- La chambre est pleine d’ombre ; on entend vaguement
- De deux enfants le triste et doux chuchotement.
- Leur front se penche, encor alourdi par le rêve,
- Sous le long rideau blanc qui tremble et se soulève…
- − Au dehors les oiseaux se rapprochent frileux ;
- Leur aile s’engourdit sous le ton gris des cieux ;
- Et la nouvelle année, à la suite brumeuse,
- Laissant traîner les plis de sa robe neigeuse,
- Sourit avec des pleurs, et chante en grelottant…
- Or les petits enfants, sous le rideau flottant,
- Parlent bas comme on fait dans une nuit obscure.
- Ils écoutent, pensifs, comme un lointain murmure…
[ 2 ]
- Ils tressaillent souvent à la claire voix d’or
- Du timbre matinal, qui frappe et frappe encor
- Son refrain métallique en son globe de verre...
- − Puis, la chambre est glacée… on voit traîner à terre,
- Epars autour des lits, des vêtements de deuil :
- L’âpre bise d’hiver qui se lamente au seuil
- Souffle dans le logis son haleine morose !
- On sent, dans tout cela, qu’il manque quelque chose…
- − Il n’est donc point de mère à ces petits enfants,
- De mère au frais sourire, aux regards triomphants ?
- Elle a donc oublié, le soir, seule et penchée,
- D’exciter une flamme à la cendre arrachée,
- D’amonceler sur eux la laine et l’édredon
- Avant de les quitter en leur criant : pardon.
- Elle n’a point prévu la froideur matinale,
- Ni bien fermé le seuil à la bise hivernale ?…
- − Le rêve maternel, c’est le tiède tapis,
- C’est le nid cotonneux où les enfants tapis,
- Comme de beaux oiseaux que balancent les branches,
- Dorment leur doux sommeil plein de visions blanches.

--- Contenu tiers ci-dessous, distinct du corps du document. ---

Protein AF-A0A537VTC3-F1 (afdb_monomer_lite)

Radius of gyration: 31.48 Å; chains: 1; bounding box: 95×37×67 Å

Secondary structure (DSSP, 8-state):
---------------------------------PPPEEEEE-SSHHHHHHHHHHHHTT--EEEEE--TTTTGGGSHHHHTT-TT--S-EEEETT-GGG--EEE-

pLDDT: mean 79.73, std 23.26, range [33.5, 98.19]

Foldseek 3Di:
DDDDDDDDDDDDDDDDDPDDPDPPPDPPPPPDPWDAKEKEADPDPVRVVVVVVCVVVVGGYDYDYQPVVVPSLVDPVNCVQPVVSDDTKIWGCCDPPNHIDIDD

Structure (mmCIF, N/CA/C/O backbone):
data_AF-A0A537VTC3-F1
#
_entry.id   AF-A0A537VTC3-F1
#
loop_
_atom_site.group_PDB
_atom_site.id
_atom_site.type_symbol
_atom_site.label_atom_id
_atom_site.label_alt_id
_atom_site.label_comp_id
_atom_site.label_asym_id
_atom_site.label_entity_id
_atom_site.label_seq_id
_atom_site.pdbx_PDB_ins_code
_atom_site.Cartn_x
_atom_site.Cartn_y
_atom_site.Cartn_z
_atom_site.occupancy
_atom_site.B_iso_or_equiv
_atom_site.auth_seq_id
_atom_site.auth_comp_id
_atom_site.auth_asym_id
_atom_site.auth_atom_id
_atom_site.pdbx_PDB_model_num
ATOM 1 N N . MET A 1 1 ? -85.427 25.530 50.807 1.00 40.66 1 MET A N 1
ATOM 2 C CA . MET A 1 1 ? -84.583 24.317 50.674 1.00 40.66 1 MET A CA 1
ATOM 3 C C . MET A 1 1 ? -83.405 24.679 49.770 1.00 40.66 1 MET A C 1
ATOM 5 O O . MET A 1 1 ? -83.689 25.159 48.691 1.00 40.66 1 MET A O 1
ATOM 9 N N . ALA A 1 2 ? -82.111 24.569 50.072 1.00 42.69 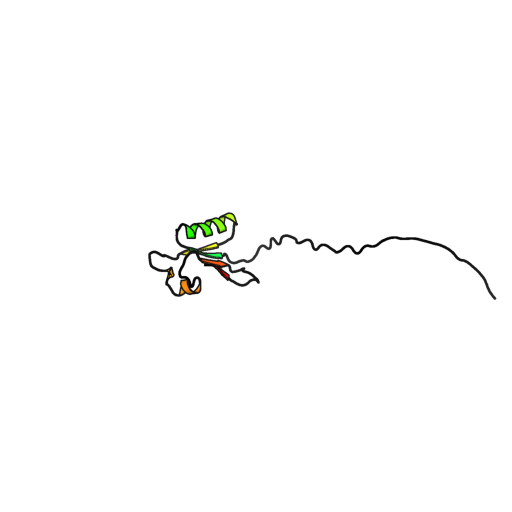2 ALA A N 1
ATOM 10 C CA . ALA A 1 2 ? -81.327 24.374 51.290 1.00 42.69 2 ALA A CA 1
ATOM 11 C C . ALA A 1 2 ? -79.854 24.785 50.970 1.00 42.69 2 ALA A C 1
ATOM 13 O O . ALA A 1 2 ? -79.355 24.367 49.936 1.00 42.69 2 ALA A O 1
ATOM 14 N N . ARG A 1 3 ? -79.219 25.570 51.871 1.00 41.59 3 ARG A N 1
ATOM 15 C CA . ARG A 1 3 ? -77.782 25.624 52.307 1.00 41.59 3 ARG A CA 1
ATOM 16 C C . ARG A 1 3 ? -76.668 25.823 51.238 1.00 41.59 3 ARG A C 1
ATOM 18 O O . ARG A 1 3 ? -76.525 24.999 50.356 1.00 41.59 3 ARG A O 1
ATOM 25 N N . ILE A 1 4 ? -75.910 26.934 51.179 1.00 41.94 4 ILE A N 1
ATOM 26 C CA . ILE A 1 4 ? -74.829 27.504 52.044 1.00 41.94 4 ILE A CA 1
ATOM 27 C C . ILE A 1 4 ? -73.430 26.831 51.923 1.00 41.94 4 ILE A C 1
ATOM 29 O O . ILE A 1 4 ? -73.257 25.693 52.343 1.00 41.94 4 ILE A O 1
ATOM 33 N N . ALA A 1 5 ? -72.449 27.668 51.520 1.00 44.22 5 ALA A N 1
ATOM 34 C CA . ALA A 1 5 ? -71.063 27.851 52.023 1.00 44.22 5 ALA A CA 1
ATOM 35 C C . ALA A 1 5 ? -69.807 27.406 51.227 1.00 44.22 5 ALA A C 1
ATOM 37 O O . ALA A 1 5 ? -69.664 26.261 50.818 1.00 44.22 5 ALA A O 1
ATOM 38 N N . LYS A 1 6 ? -68.830 28.342 51.289 1.00 47.94 6 LYS A N 1
ATOM 39 C CA . LYS A 1 6 ? -67.354 28.223 51.436 1.00 47.94 6 LYS A CA 1
ATOM 40 C C . LYS A 1 6 ? -66.428 28.279 50.198 1.00 47.94 6 LYS A C 1
ATOM 42 O O . LYS A 1 6 ? -66.061 27.267 49.622 1.00 47.94 6 LYS A O 1
ATOM 47 N N . THR A 1 7 ? -65.884 29.475 49.941 1.00 47.28 7 THR A N 1
ATOM 48 C CA . THR A 1 7 ? -64.454 29.749 49.601 1.00 47.28 7 THR A CA 1
ATOM 49 C C . THR A 1 7 ? -63.556 29.310 50.797 1.00 47.28 7 THR A C 1
ATOM 51 O O . THR A 1 7 ? -64.132 29.227 51.888 1.00 47.28 7 THR A O 1
ATOM 54 N N . PRO A 1 8 ? -62.206 29.086 50.733 1.00 49.41 8 PRO A N 1
ATOM 55 C CA . PRO A 1 8 ? -61.195 29.687 49.833 1.00 49.41 8 PRO A CA 1
ATOM 56 C C . PRO A 1 8 ? -59.943 28.819 49.463 1.00 49.41 8 PRO A C 1
ATOM 58 O O . PRO A 1 8 ? -59.844 27.656 49.826 1.00 49.41 8 PRO A O 1
ATOM 61 N N . SER A 1 9 ? -58.942 29.465 48.826 1.00 44.34 9 SER A N 1
ATOM 62 C CA . SER A 1 9 ? -57.481 29.343 49.098 1.00 44.34 9 SER A CA 1
ATOM 63 C C . SER A 1 9 ? -56.542 28.682 48.061 1.00 44.34 9 SER A C 1
ATOM 65 O O . SER A 1 9 ? -56.427 27.468 47.976 1.00 44.34 9 SER A O 1
ATOM 67 N N . ARG A 1 10 ? -55.772 29.555 47.384 1.00 43.41 10 ARG A N 1
ATOM 68 C CA . ARG A 1 10 ? -54.287 29.670 47.340 1.00 43.41 10 ARG A CA 1
ATOM 69 C C . ARG A 1 10 ? -53.419 28.398 47.224 1.00 43.41 10 ARG A C 1
ATOM 71 O O . ARG A 1 10 ? -53.349 27.623 48.167 1.00 43.41 10 ARG A O 1
ATOM 78 N N . ASN A 1 11 ? -52.621 28.330 46.146 1.00 40.81 11 ASN A N 1
ATOM 79 C CA . ASN A 1 11 ? -51.151 28.103 46.124 1.00 40.81 11 ASN A CA 1
ATOM 80 C C . ASN A 1 11 ? -50.658 28.095 44.656 1.00 40.81 11 ASN A C 1
ATOM 82 O O . ASN A 1 11 ? -51.152 27.323 43.848 1.00 40.81 11 ASN A O 1
ATOM 86 N N . GLN A 1 12 ? -49.895 29.089 44.179 1.00 43.09 12 GLN A N 1
ATOM 87 C CA . GLN A 1 12 ? -48.417 29.120 44.125 1.00 43.09 12 GLN A CA 1
ATOM 88 C C . GLN A 1 12 ? -47.731 27.803 43.707 1.00 43.09 12 GLN A C 1
ATOM 90 O O . GLN A 1 12 ? -47.627 26.895 44.522 1.00 43.09 12 GLN A O 1
ATOM 95 N N . ALA A 1 13 ? -47.178 27.773 42.486 1.00 41.88 13 ALA A N 1
ATOM 96 C CA . ALA A 1 13 ? -45.907 27.129 42.094 1.00 41.88 13 ALA A CA 1
ATOM 97 C C . ALA A 1 13 ? -45.639 27.477 40.608 1.00 41.88 13 ALA A C 1
ATOM 99 O O . ALA A 1 13 ? -46.456 27.186 39.745 1.00 41.88 13 ALA A O 1
ATOM 100 N N . LEU A 1 14 ? -44.687 28.355 40.283 1.00 36.75 14 LEU A N 1
ATOM 101 C CA . LEU A 1 14 ? -43.264 28.058 40.052 1.00 36.75 14 LEU A CA 1
ATOM 102 C C . LEU A 1 14 ? -43.001 27.123 38.856 1.00 36.75 14 LEU A C 1
ATOM 104 O O . LEU A 1 14 ? -43.126 25.913 38.956 1.00 36.75 14 LEU A O 1
ATOM 108 N N . GLY A 1 15 ? -42.538 27.737 37.761 1.00 33.50 15 GLY A N 1
ATOM 109 C CA . GLY A 1 15 ? -41.303 27.363 37.066 1.00 33.50 15 GLY A CA 1
ATOM 110 C C . GLY A 1 15 ? -41.174 25.950 36.491 1.00 33.50 15 GLY A C 1
ATOM 111 O O . GLY A 1 15 ? -40.876 25.000 37.199 1.00 33.50 15 GLY A O 1
ATOM 112 N N . GLY A 1 16 ? -41.174 25.859 35.162 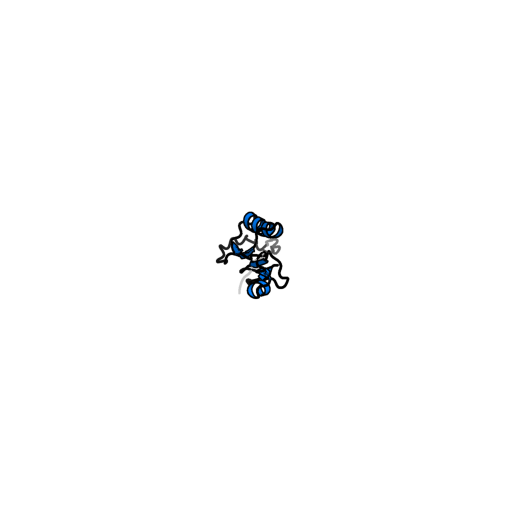1.00 34.31 16 GLY A N 1
ATOM 113 C CA . GLY A 1 16 ? -40.690 24.681 34.444 1.00 34.31 16 GLY A CA 1
ATOM 114 C C . GLY A 1 16 ? -40.097 25.061 33.095 1.00 34.31 16 GLY A C 1
ATOM 115 O O . GLY A 1 16 ? -40.731 24.868 32.065 1.00 34.31 16 GLY A O 1
ATOM 116 N N . LYS A 1 17 ? -38.886 25.636 33.086 1.00 42.50 17 LYS A N 1
ATOM 117 C CA . LYS A 1 17 ? -38.089 25.787 31.858 1.00 42.50 17 LYS A CA 1
ATOM 118 C C . LYS A 1 17 ? -37.915 24.404 31.225 1.00 42.50 17 LYS A C 1
ATOM 120 O O . LYS A 1 17 ? -37.384 23.502 31.871 1.00 42.50 17 LYS A O 1
ATOM 125 N N . ALA A 1 18 ? -38.328 24.263 29.967 1.00 41.59 18 ALA A N 1
ATOM 126 C CA . ALA A 1 18 ? -38.064 23.090 29.149 1.00 41.59 18 ALA A CA 1
ATOM 127 C C . ALA A 1 18 ? -36.548 22.833 29.095 1.00 41.59 18 ALA A C 1
ATOM 129 O O . ALA A 1 18 ? -35.800 23.549 28.426 1.00 41.59 18 ALA A O 1
ATOM 130 N N . ARG A 1 19 ? -36.076 21.826 29.836 1.00 50.50 19 ARG A N 1
ATOM 131 C CA . ARG A 1 19 ? -34.716 21.308 29.687 1.00 50.50 19 ARG A CA 1
ATOM 132 C C . ARG A 1 19 ? -34.664 20.575 28.347 1.00 50.50 19 ARG A C 1
ATOM 134 O O . ARG A 1 19 ? -35.261 19.512 28.205 1.00 50.50 19 ARG A O 1
ATOM 141 N N . ARG A 1 20 ? -33.961 21.146 27.361 1.00 47.16 20 ARG A N 1
ATOM 142 C CA . ARG A 1 20 ? -33.489 20.394 26.189 1.00 47.16 20 ARG A CA 1
ATOM 143 C C . ARG A 1 20 ? -32.657 19.229 26.717 1.00 47.16 20 ARG A C 1
ATOM 145 O O . ARG A 1 20 ? -31.611 19.452 27.318 1.00 47.16 20 ARG A O 1
ATOM 152 N N . ALA A 1 21 ? -33.139 18.009 26.511 1.00 42.53 21 ALA A N 1
ATOM 153 C CA . ALA A 1 21 ? -32.351 16.811 26.728 1.00 42.53 21 ALA A CA 1
ATOM 154 C C . ALA A 1 21 ? -31.138 16.865 25.787 1.00 42.53 21 ALA A C 1
ATOM 156 O O . ALA A 1 21 ? -31.275 16.756 24.568 1.00 42.53 21 ALA A O 1
ATOM 157 N N . SER A 1 22 ? -29.954 17.094 26.348 1.00 50.97 22 SER A N 1
ATOM 158 C CA . SER A 1 22 ? -28.691 16.856 25.663 1.00 50.97 22 SER A CA 1
ATOM 159 C C . SER A 1 22 ? -28.594 15.355 25.405 1.00 50.97 22 SER A C 1
ATOM 161 O O . SER A 1 22 ? -28.492 14.578 26.353 1.00 50.97 22 SER A O 1
ATOM 163 N N . LYS A 1 23 ? -28.663 14.933 24.137 1.00 52.75 23 LYS A N 1
ATOM 164 C CA . LYS A 1 23 ? -28.261 13.576 23.764 1.00 52.75 23 LYS A CA 1
ATOM 165 C C . LYS A 1 23 ? -26.773 13.452 24.070 1.00 52.75 23 LYS A C 1
ATOM 167 O O . LYS A 1 23 ? -25.952 14.060 23.388 1.00 52.75 23 LYS A O 1
ATOM 172 N N . SER A 1 24 ? -26.451 12.704 25.115 1.00 44.34 24 SER A N 1
ATOM 173 C CA . SER A 1 24 ? -25.106 12.210 25.369 1.00 44.34 24 SER A CA 1
ATOM 174 C C . SER A 1 24 ? -24.669 11.409 24.145 1.00 44.34 24 SER A C 1
ATOM 176 O O . SER A 1 24 ? -25.291 10.403 23.810 1.00 44.34 24 SER A O 1
ATOM 178 N N . VAL A 1 25 ? -23.650 11.885 23.432 1.00 55.94 25 VAL A N 1
ATOM 179 C CA . VAL A 1 25 ? -22.979 11.083 22.409 1.00 55.94 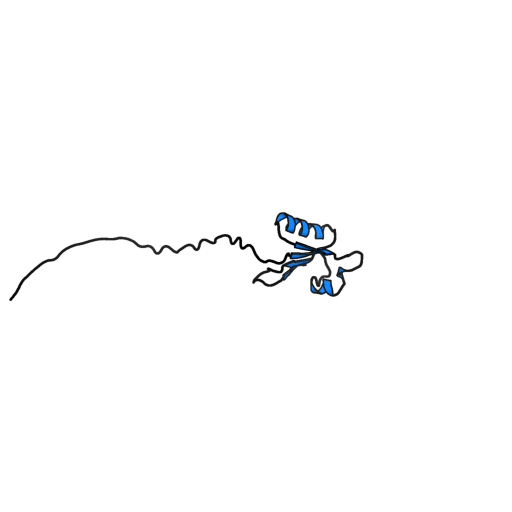25 VAL A CA 1
ATOM 180 C C . VAL A 1 25 ? -22.068 10.128 23.171 1.00 55.94 25 VAL A C 1
ATOM 182 O O . VAL A 1 25 ? -20.975 10.502 23.585 1.00 55.94 25 VAL A O 1
ATOM 185 N N . GLU A 1 26 ? -22.558 8.922 23.447 1.00 50.22 26 GLU A N 1
ATOM 186 C CA . GLU A 1 26 ? -21.699 7.835 23.919 1.00 50.22 26 GLU A CA 1
ATOM 187 C C . GLU A 1 26 ? -20.678 7.486 22.824 1.00 50.22 26 GLU A C 1
ATOM 189 O O . GLU A 1 26 ? -21.047 7.421 21.645 1.00 50.22 26 GLU A O 1
ATOM 194 N N . PRO A 1 27 ? -19.398 7.242 23.164 1.00 50.31 27 PRO A N 1
ATOM 195 C CA . PRO A 1 27 ? -18.433 6.783 22.186 1.00 50.31 27 PRO A CA 1
ATOM 196 C C . PRO A 1 27 ? -18.767 5.330 21.852 1.00 50.31 27 PRO A C 1
ATOM 198 O O . PRO A 1 27 ? -18.632 4.427 22.679 1.00 50.31 27 PRO A O 1
ATOM 201 N N . ALA A 1 28 ? -19.224 5.098 20.626 1.00 52.09 28 ALA A N 1
ATOM 202 C CA . ALA A 1 28 ? -19.485 3.764 20.123 1.00 52.09 28 ALA A CA 1
ATOM 203 C C . ALA A 1 28 ? -18.164 2.991 19.976 1.00 52.09 28 ALA A C 1
ATOM 205 O O . ALA A 1 28 ? -17.599 2.916 18.890 1.00 52.09 28 ALA A O 1
ATOM 206 N N . ARG A 1 29 ? -17.693 2.326 21.036 1.00 55.41 29 ARG A N 1
ATOM 207 C CA . ARG A 1 29 ? -16.876 1.117 20.856 1.00 55.41 29 ARG A CA 1
ATOM 208 C C . ARG A 1 29 ? -17.809 -0.019 20.445 1.00 55.41 29 ARG A C 1
ATOM 210 O O . ARG A 1 29 ? -18.094 -0.931 21.214 1.00 55.41 29 ARG A O 1
ATOM 217 N N . ARG A 1 30 ? -18.322 0.051 19.212 1.00 54.62 30 ARG A N 1
ATOM 218 C CA . ARG A 1 30 ? -18.826 -1.146 18.538 1.00 54.62 30 ARG A CA 1
ATOM 219 C C . ARG A 1 30 ? -17.602 -2.007 18.261 1.00 54.62 30 ARG A C 1
ATOM 221 O O . ARG A 1 30 ? -16.729 -1.589 17.511 1.00 54.62 30 ARG A O 1
ATOM 228 N N . ALA A 1 31 ? -17.535 -3.193 18.857 1.00 49.97 31 ALA A N 1
ATOM 229 C CA . ALA A 1 31 ? -16.697 -4.252 18.313 1.00 49.97 31 ALA A CA 1
ATOM 230 C C . ALA A 1 31 ? -17.250 -4.558 16.913 1.00 49.97 31 ALA A C 1
ATOM 232 O O . ALA A 1 31 ? -18.275 -5.230 16.775 1.00 49.97 31 ALA A O 1
ATOM 233 N N . SER A 1 32 ? -16.678 -3.925 15.889 1.00 52.19 32 SER A N 1
ATOM 234 C CA . SER A 1 32 ? -17.164 -4.044 14.524 1.00 52.19 32 SER A CA 1
ATOM 235 C C . SER A 1 32 ? -16.712 -5.386 13.962 1.00 52.19 32 SER A C 1
ATOM 237 O O . SER A 1 32 ? -15.570 -5.811 14.133 1.00 52.19 32 SER A O 1
ATOM 239 N N . LYS A 1 33 ? -17.613 -6.068 13.253 1.00 60.31 33 LYS A N 1
ATOM 240 C CA . LYS A 1 33 ? -17.245 -7.138 12.319 1.00 60.31 33 LYS A CA 1
ATOM 241 C C . LYS A 1 33 ? -16.560 -6.524 11.084 1.00 60.31 33 LYS A C 1
ATOM 243 O O . LYS A 1 33 ? -16.963 -6.822 9.962 1.00 60.31 33 LYS A O 1
ATOM 248 N N . ASN A 1 34 ? -15.600 -5.620 11.270 1.00 72.69 34 ASN A N 1
ATOM 249 C CA . ASN A 1 34 ? -14.928 -4.979 10.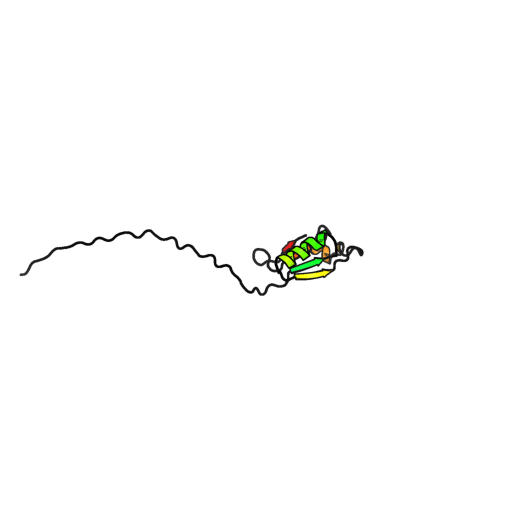151 1.00 72.69 34 ASN A CA 1
ATOM 250 C C . ASN A 1 34 ? -13.888 -5.921 9.586 1.00 72.69 34 ASN A C 1
ATOM 252 O O . ASN A 1 34 ? -13.045 -6.457 10.308 1.00 72.69 34 ASN A O 1
ATOM 256 N N . LYS A 1 35 ? -13.955 -6.105 8.270 1.00 89.38 35 LYS A N 1
ATOM 257 C CA . LYS A 1 35 ? -12.832 -6.666 7.537 1.00 89.38 35 LYS A CA 1
ATOM 258 C C . LYS A 1 35 ? -11.608 -5.761 7.741 1.00 89.38 35 LYS A C 1
ATOM 260 O O . LYS A 1 35 ? -11.779 -4.542 7.761 1.00 89.38 35 LYS A O 1
ATOM 265 N N . PRO A 1 36 ? -10.403 -6.337 7.881 1.00 95.12 36 PRO A N 1
ATOM 266 C CA . PRO A 1 36 ? -9.169 -5.561 7.874 1.00 95.12 36 PRO A CA 1
ATOM 267 C C . PRO A 1 36 ? -9.067 -4.702 6.610 1.00 95.12 36 PRO A C 1
ATOM 269 O O . PRO A 1 36 ? -9.540 -5.116 5.553 1.00 95.12 36 PRO A O 1
ATOM 272 N N . ILE A 1 37 ? -8.428 -3.539 6.716 1.00 97.00 37 ILE A N 1
ATOM 273 C CA . ILE A 1 37 ? -8.098 -2.682 5.571 1.00 97.00 37 ILE A CA 1
ATOM 274 C C . ILE A 1 37 ? -7.142 -3.439 4.645 1.00 97.00 37 ILE A C 1
ATOM 276 O O . ILE A 1 37 ? -6.154 -4.007 5.108 1.00 97.00 37 ILE A O 1
ATOM 280 N N . ASP A 1 38 ? -7.389 -3.427 3.341 1.00 97.69 38 ASP A N 1
ATOM 281 C CA . ASP A 1 38 ? -6.434 -3.977 2.379 1.00 97.69 38 ASP A CA 1
ATOM 282 C C . ASP A 1 38 ? -5.401 -2.905 2.034 1.00 97.69 38 ASP A C 1
ATOM 284 O O . ASP A 1 38 ? -5.748 -1.852 1.506 1.00 97.69 38 ASP A O 1
ATOM 288 N N . LEU A 1 39 ? -4.128 -3.163 2.328 1.00 98.06 39 LEU A N 1
ATOM 289 C CA . LEU A 1 39 ? -3.013 -2.267 2.043 1.00 98.06 39 LEU A CA 1
ATOM 290 C C . LEU A 1 39 ? -2.182 -2.809 0.879 1.00 98.06 39 LEU A C 1
ATOM 292 O O . LEU A 1 39 ? -1.435 -3.774 1.031 1.00 98.06 39 LEU A O 1
ATOM 296 N N . TYR A 1 40 ? -2.237 -2.135 -0.265 1.00 97.94 40 TYR A N 1
ATOM 297 C CA . TYR A 1 40 ? -1.397 -2.429 -1.419 1.00 97.94 40 TYR A CA 1
ATOM 298 C C . TYR A 1 40 ? -0.031 -1.748 -1.273 1.00 97.94 40 TYR A C 1
ATOM 300 O O . TYR A 1 40 ? 0.084 -0.518 -1.332 1.00 97.94 40 TYR A O 1
ATOM 308 N N . TYR A 1 41 ? 1.013 -2.550 -1.062 1.00 97.69 41 TYR A N 1
ATOM 309 C CA . TYR A 1 41 ? 2.275 -2.077 -0.497 1.00 97.69 41 TYR A CA 1
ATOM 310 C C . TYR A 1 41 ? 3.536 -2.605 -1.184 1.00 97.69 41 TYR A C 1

- − Et là, − c’est comme un nid sans plumes, sans chaleur,
- Où les petits ont froid, ne dorment pas, ont peur ;
- Un nid que doit avoir glacé la bise amère…
- Votre cœur l’a compris : − ces enfants sont sans mère.
- Plus de mère au logis ! − et le père est bien loin !…
- − Une vieille servante, alors, en a pris soin.
- Les petits sont tout seuls en la maison glacée ;
- Orphelins de quatre ans, voilà qu’en leur pensée
- S’éveille, par degrés, un souvenir riant…
- C’est comme un chapelet qu’on égrène en priant :
- − Ah! quel beau matin, que ce matin des étrennes !
- Chacun, pendant la nuit, avait rêvé des siennes
- Dans quelque songe étrange où l’on voyait joujoux,
- Bonbons habillés d’or, étincelants bijoux,
- Tourbillonner, danser une danse sonore,
- Puis fuir sous les rideaux, puis reparaître encore !
- On s’éveillait matin, on se levait joyeux,
- La lèvre affriandée, en se frottant les yeux…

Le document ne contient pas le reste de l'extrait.